TASK TO CARRY OUT:
Work through the listing below and count the lines that hold "Protein". Answer with the number alone.

GIVEN RECORDS:
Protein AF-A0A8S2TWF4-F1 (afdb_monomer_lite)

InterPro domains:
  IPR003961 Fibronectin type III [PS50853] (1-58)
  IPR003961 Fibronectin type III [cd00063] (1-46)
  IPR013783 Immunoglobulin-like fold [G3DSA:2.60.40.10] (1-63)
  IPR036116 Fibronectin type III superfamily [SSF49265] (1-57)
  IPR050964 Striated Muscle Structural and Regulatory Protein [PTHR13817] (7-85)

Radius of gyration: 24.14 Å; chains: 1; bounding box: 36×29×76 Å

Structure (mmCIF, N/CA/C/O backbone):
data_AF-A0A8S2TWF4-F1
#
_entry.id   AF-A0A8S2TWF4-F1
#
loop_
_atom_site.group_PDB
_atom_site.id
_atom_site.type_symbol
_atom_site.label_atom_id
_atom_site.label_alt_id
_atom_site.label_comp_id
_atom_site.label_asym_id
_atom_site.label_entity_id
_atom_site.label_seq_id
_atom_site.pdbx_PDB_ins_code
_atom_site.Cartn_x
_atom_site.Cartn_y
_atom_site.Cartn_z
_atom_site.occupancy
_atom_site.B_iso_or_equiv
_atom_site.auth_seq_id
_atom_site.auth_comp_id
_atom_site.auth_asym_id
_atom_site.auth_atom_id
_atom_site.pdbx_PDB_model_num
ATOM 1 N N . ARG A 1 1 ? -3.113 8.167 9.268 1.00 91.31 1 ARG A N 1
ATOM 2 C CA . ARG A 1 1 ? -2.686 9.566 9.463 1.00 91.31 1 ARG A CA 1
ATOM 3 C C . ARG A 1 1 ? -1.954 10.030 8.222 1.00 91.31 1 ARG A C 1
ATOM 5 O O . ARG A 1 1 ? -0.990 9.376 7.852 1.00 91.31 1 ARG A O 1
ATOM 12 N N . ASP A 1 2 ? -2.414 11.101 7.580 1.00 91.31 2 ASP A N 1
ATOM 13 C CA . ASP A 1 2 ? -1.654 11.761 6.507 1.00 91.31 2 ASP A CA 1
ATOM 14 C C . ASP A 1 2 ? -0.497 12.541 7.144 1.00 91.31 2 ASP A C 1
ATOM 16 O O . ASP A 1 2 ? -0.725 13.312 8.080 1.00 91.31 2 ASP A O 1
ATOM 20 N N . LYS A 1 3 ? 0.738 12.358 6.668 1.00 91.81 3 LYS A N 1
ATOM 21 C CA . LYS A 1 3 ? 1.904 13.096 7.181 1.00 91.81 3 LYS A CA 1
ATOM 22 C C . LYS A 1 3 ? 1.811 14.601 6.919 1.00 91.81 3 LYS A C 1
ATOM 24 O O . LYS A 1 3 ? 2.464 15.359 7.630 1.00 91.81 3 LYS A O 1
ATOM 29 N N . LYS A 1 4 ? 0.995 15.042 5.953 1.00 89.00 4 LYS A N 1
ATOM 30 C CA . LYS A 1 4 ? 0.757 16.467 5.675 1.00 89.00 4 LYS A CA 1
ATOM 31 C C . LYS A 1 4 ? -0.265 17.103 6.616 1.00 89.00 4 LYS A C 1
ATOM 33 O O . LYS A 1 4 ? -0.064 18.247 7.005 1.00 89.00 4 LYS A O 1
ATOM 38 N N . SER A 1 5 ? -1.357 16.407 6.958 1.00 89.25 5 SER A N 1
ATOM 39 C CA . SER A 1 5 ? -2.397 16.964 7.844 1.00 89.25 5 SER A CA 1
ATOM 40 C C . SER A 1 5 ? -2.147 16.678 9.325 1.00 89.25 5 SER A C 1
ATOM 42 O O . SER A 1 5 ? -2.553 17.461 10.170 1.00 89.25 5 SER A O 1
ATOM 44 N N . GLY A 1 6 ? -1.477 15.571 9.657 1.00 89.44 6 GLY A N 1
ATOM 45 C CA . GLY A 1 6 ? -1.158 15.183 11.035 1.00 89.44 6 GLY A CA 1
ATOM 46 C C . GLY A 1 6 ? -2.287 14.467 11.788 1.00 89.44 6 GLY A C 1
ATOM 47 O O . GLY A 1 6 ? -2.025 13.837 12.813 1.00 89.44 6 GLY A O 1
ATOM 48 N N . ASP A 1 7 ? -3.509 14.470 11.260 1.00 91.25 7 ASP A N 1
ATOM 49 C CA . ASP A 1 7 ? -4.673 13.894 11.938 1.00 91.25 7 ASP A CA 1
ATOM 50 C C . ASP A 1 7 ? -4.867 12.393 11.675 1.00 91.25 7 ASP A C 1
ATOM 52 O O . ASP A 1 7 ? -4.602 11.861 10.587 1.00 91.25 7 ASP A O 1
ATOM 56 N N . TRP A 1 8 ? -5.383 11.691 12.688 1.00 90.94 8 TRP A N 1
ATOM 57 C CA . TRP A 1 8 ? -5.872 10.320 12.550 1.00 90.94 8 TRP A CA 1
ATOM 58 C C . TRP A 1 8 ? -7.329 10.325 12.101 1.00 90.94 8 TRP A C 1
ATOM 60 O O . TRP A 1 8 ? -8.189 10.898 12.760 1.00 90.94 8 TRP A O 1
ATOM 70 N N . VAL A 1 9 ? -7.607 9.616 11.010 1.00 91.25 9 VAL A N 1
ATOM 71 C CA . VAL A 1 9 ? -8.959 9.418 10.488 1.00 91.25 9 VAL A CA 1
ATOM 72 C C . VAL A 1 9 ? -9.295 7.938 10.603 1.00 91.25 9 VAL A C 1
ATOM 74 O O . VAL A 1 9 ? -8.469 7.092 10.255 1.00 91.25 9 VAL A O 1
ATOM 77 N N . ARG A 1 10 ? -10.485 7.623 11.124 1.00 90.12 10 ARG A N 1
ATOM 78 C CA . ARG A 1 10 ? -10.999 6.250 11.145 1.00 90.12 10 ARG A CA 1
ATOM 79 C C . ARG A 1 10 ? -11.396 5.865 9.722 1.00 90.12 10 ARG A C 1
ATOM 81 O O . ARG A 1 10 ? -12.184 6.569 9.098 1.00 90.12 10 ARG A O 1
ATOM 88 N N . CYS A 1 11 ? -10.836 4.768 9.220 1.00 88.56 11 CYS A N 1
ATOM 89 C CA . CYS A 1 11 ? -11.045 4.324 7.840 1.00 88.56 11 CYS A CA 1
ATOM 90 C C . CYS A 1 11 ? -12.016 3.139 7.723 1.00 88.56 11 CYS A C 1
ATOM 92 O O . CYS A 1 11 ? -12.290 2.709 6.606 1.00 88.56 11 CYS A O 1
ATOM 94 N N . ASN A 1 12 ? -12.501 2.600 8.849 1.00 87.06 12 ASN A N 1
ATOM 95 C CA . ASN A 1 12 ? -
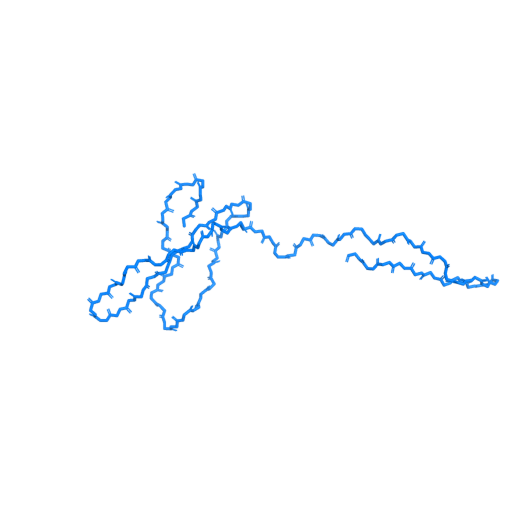13.337 1.405 8.883 1.00 87.06 12 ASN A CA 1
ATOM 96 C C . ASN A 1 12 ? -14.234 1.307 10.119 1.00 87.06 12 ASN A C 1
ATOM 98 O O . ASN A 1 12 ? -13.878 1.771 11.208 1.00 87.06 12 ASN A O 1
ATOM 102 N N . ASP A 1 13 ? -15.353 0.616 9.940 1.00 87.00 13 ASP A N 1
ATOM 103 C CA . ASP A 1 13 ? -16.138 0.043 11.029 1.00 87.00 13 ASP A CA 1
ATOM 104 C C . ASP A 1 13 ? -15.470 -1.246 11.538 1.00 87.00 13 ASP A C 1
ATOM 106 O O . ASP A 1 13 ? -14.584 -1.778 10.857 1.00 87.00 13 ASP A O 1
ATOM 110 N N . PRO A 1 14 ? -15.819 -1.737 12.741 1.00 85.31 14 PRO A N 1
ATOM 111 C CA . PRO A 1 14 ? -15.322 -3.021 13.229 1.00 85.31 14 PRO A CA 1
ATOM 112 C C . PRO A 1 14 ? -15.573 -4.121 12.191 1.00 85.31 14 PRO A C 1
ATOM 114 O O . PRO A 1 14 ? -16.676 -4.238 11.659 1.00 85.31 14 PRO A O 1
ATOM 117 N N . ILE A 1 15 ? -14.533 -4.894 11.880 1.00 87.81 15 ILE A N 1
ATOM 118 C CA . ILE A 1 15 ? -14.595 -5.982 10.902 1.00 87.81 15 ILE A CA 1
ATOM 119 C C . ILE A 1 15 ? -14.380 -7.324 11.590 1.00 87.81 15 ILE A C 1
ATOM 121 O O . ILE A 1 15 ? -13.605 -7.432 12.539 1.00 87.81 15 ILE A O 1
ATOM 125 N N . GLU A 1 16 ? -15.020 -8.363 11.064 1.00 85.31 16 GLU A N 1
ATOM 126 C CA . GLU A 1 16 ? -14.675 -9.743 11.388 1.00 85.31 16 GLU A CA 1
ATOM 127 C C . GLU A 1 16 ? -13.527 -10.178 10.464 1.00 85.31 16 GLU A C 1
ATOM 129 O O . GLU A 1 16 ? -13.739 -10.494 9.295 1.00 85.31 16 GLU A O 1
ATOM 134 N N . GLY A 1 17 ? -12.287 -10.115 10.959 1.00 87.75 17 GLY A N 1
ATOM 135 C CA . GLY A 1 17 ? -11.088 -10.492 10.203 1.00 87.75 17 GLY A CA 1
ATOM 136 C C . GLY A 1 17 ? -9.873 -9.611 10.493 1.00 87.75 17 GLY A C 1
ATOM 137 O O . GLY A 1 17 ? -9.887 -8.780 11.399 1.00 87.75 17 GLY A O 1
ATOM 138 N N . THR A 1 18 ? -8.804 -9.805 9.716 1.00 88.44 18 THR A N 1
ATOM 139 C CA . THR A 1 18 ? -7.511 -9.111 9.892 1.00 88.44 18 THR A CA 1
ATOM 140 C C . THR A 1 18 ? -7.084 -8.285 8.678 1.00 88.44 18 THR A C 1
ATOM 142 O O . THR A 1 18 ? -5.963 -7.784 8.644 1.00 88.44 18 THR A O 1
ATOM 145 N N . GLU A 1 19 ? -7.952 -8.139 7.675 1.00 90.44 19 GLU A N 1
ATOM 146 C CA . GLU A 1 19 ? -7.621 -7.496 6.402 1.00 90.44 19 GLU A CA 1
ATOM 147 C C . GLU A 1 19 ? -8.668 -6.463 5.998 1.00 90.44 19 GLU A C 1
ATOM 149 O O . GLU A 1 19 ? -9.871 -6.669 6.154 1.00 90.44 19 GLU A O 1
ATOM 154 N N . ILE A 1 20 ? -8.201 -5.343 5.445 1.00 90.88 20 ILE A N 1
ATOM 155 C CA . ILE A 1 20 ? -9.069 -4.294 4.924 1.00 90.88 20 ILE A CA 1
ATOM 156 C C . ILE A 1 20 ? -8.409 -3.517 3.789 1.00 90.88 20 ILE A C 1
ATOM 158 O O . ILE A 1 20 ? -7.213 -3.232 3.816 1.00 90.88 20 ILE A O 1
ATOM 162 N N . THR A 1 21 ? -9.221 -3.113 2.812 1.00 90.44 21 THR A N 1
ATOM 163 C CA . THR A 1 21 ? -8.808 -2.182 1.758 1.00 90.44 21 THR A CA 1
ATOM 164 C C . THR A 1 21 ? -9.219 -0.760 2.124 1.00 90.44 21 THR A C 1
ATOM 166 O O . THR A 1 21 ? -10.406 -0.441 2.187 1.00 90.44 21 THR A O 1
ATOM 169 N N . VAL A 1 22 ? -8.238 0.118 2.333 1.00 90.00 22 VAL A N 1
ATOM 170 C CA . VAL A 1 22 ? -8.479 1.547 2.577 1.00 90.00 22 VAL A CA 1
ATOM 171 C C . VAL A 1 22 ? -8.525 2.291 1.243 1.00 90.00 22 VAL A C 1
ATOM 173 O O . VAL A 1 22 ? -7.558 2.287 0.485 1.00 90.00 22 VAL A O 1
ATOM 176 N N . SER A 1 23 ? -9.649 2.948 0.959 1.00 88.06 23 SER A N 1
ATOM 177 C CA . SER A 1 2
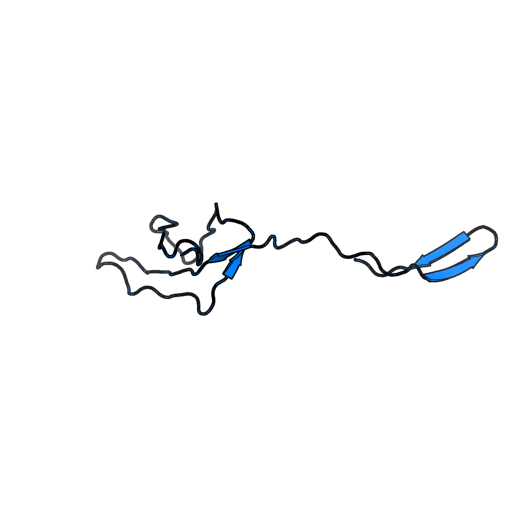3 ? -9.847 3.766 -0.246 1.00 88.06 23 SER A CA 1
ATOM 178 C C . SER A 1 23 ? -9.707 5.268 0.049 1.00 88.06 23 SER A C 1
ATOM 180 O O . SER A 1 23 ? -9.551 5.676 1.199 1.00 88.06 23 SER A O 1
ATOM 182 N N . LYS A 1 24 ? -9.773 6.107 -0.999 1.00 85.94 24 LYS A N 1
ATOM 183 C CA . LYS A 1 24 ? -9.742 7.587 -0.915 1.00 85.94 24 LYS A CA 1
ATOM 184 C C . LYS A 1 24 ? -8.439 8.179 -0.354 1.00 85.94 24 LYS A C 1
ATOM 186 O O . LYS A 1 24 ? -8.438 9.274 0.207 1.00 85.94 24 LYS A O 1
ATOM 191 N N . LEU A 1 25 ? -7.326 7.475 -0.532 1.00 89.56 25 LEU A N 1
ATOM 192 C CA . LEU A 1 25 ? -5.997 8.017 -0.268 1.00 89.56 25 LEU A CA 1
ATOM 193 C C . LEU A 1 25 ? -5.576 8.960 -1.402 1.00 89.56 25 LEU A C 1
ATOM 195 O O . LEU A 1 25 ? -5.943 8.751 -2.557 1.00 89.56 25 LEU A O 1
ATOM 199 N N . LYS A 1 26 ? -4.811 10.003 -1.075 1.00 90.00 26 LYS A N 1
ATOM 200 C CA . LYS A 1 26 ? -4.287 10.948 -2.067 1.00 90.00 26 LYS A CA 1
ATOM 201 C C . LYS A 1 26 ? -2.948 10.449 -2.600 1.00 90.00 26 LYS A C 1
ATOM 203 O O . LYS A 1 26 ? -2.057 10.123 -1.819 1.00 90.00 26 LYS A O 1
ATOM 208 N N . GLU A 1 27 ? -2.802 10.404 -3.919 1.00 89.69 27 GLU A N 1
ATOM 209 C CA . GLU A 1 27 ? -1.538 10.037 -4.559 1.00 89.69 27 GLU A CA 1
ATOM 210 C C . GLU A 1 27 ? -0.419 11.032 -4.206 1.00 89.69 27 GLU A C 1
ATOM 212 O O . GLU A 1 27 ? -0.652 12.234 -4.061 1.00 89.69 27 GLU A O 1
ATOM 217 N N . GLY A 1 28 ? 0.797 10.519 -4.005 1.00 88.44 28 GLY A N 1
ATOM 218 C CA . GLY A 1 28 ? 1.963 11.305 -3.600 1.00 88.44 28 GLY A CA 1
ATOM 219 C C . GLY A 1 28 ? 1.953 11.747 -2.131 1.00 88.44 28 GLY A C 1
ATOM 220 O O . GLY A 1 28 ? 2.787 12.559 -1.731 1.00 88.44 28 GLY A O 1
ATOM 221 N N . HIS A 1 29 ? 1.008 11.264 -1.321 1.00 92.88 29 HIS A N 1
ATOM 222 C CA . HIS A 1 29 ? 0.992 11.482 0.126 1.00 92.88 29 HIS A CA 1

WRITTEN SOLUTION:
2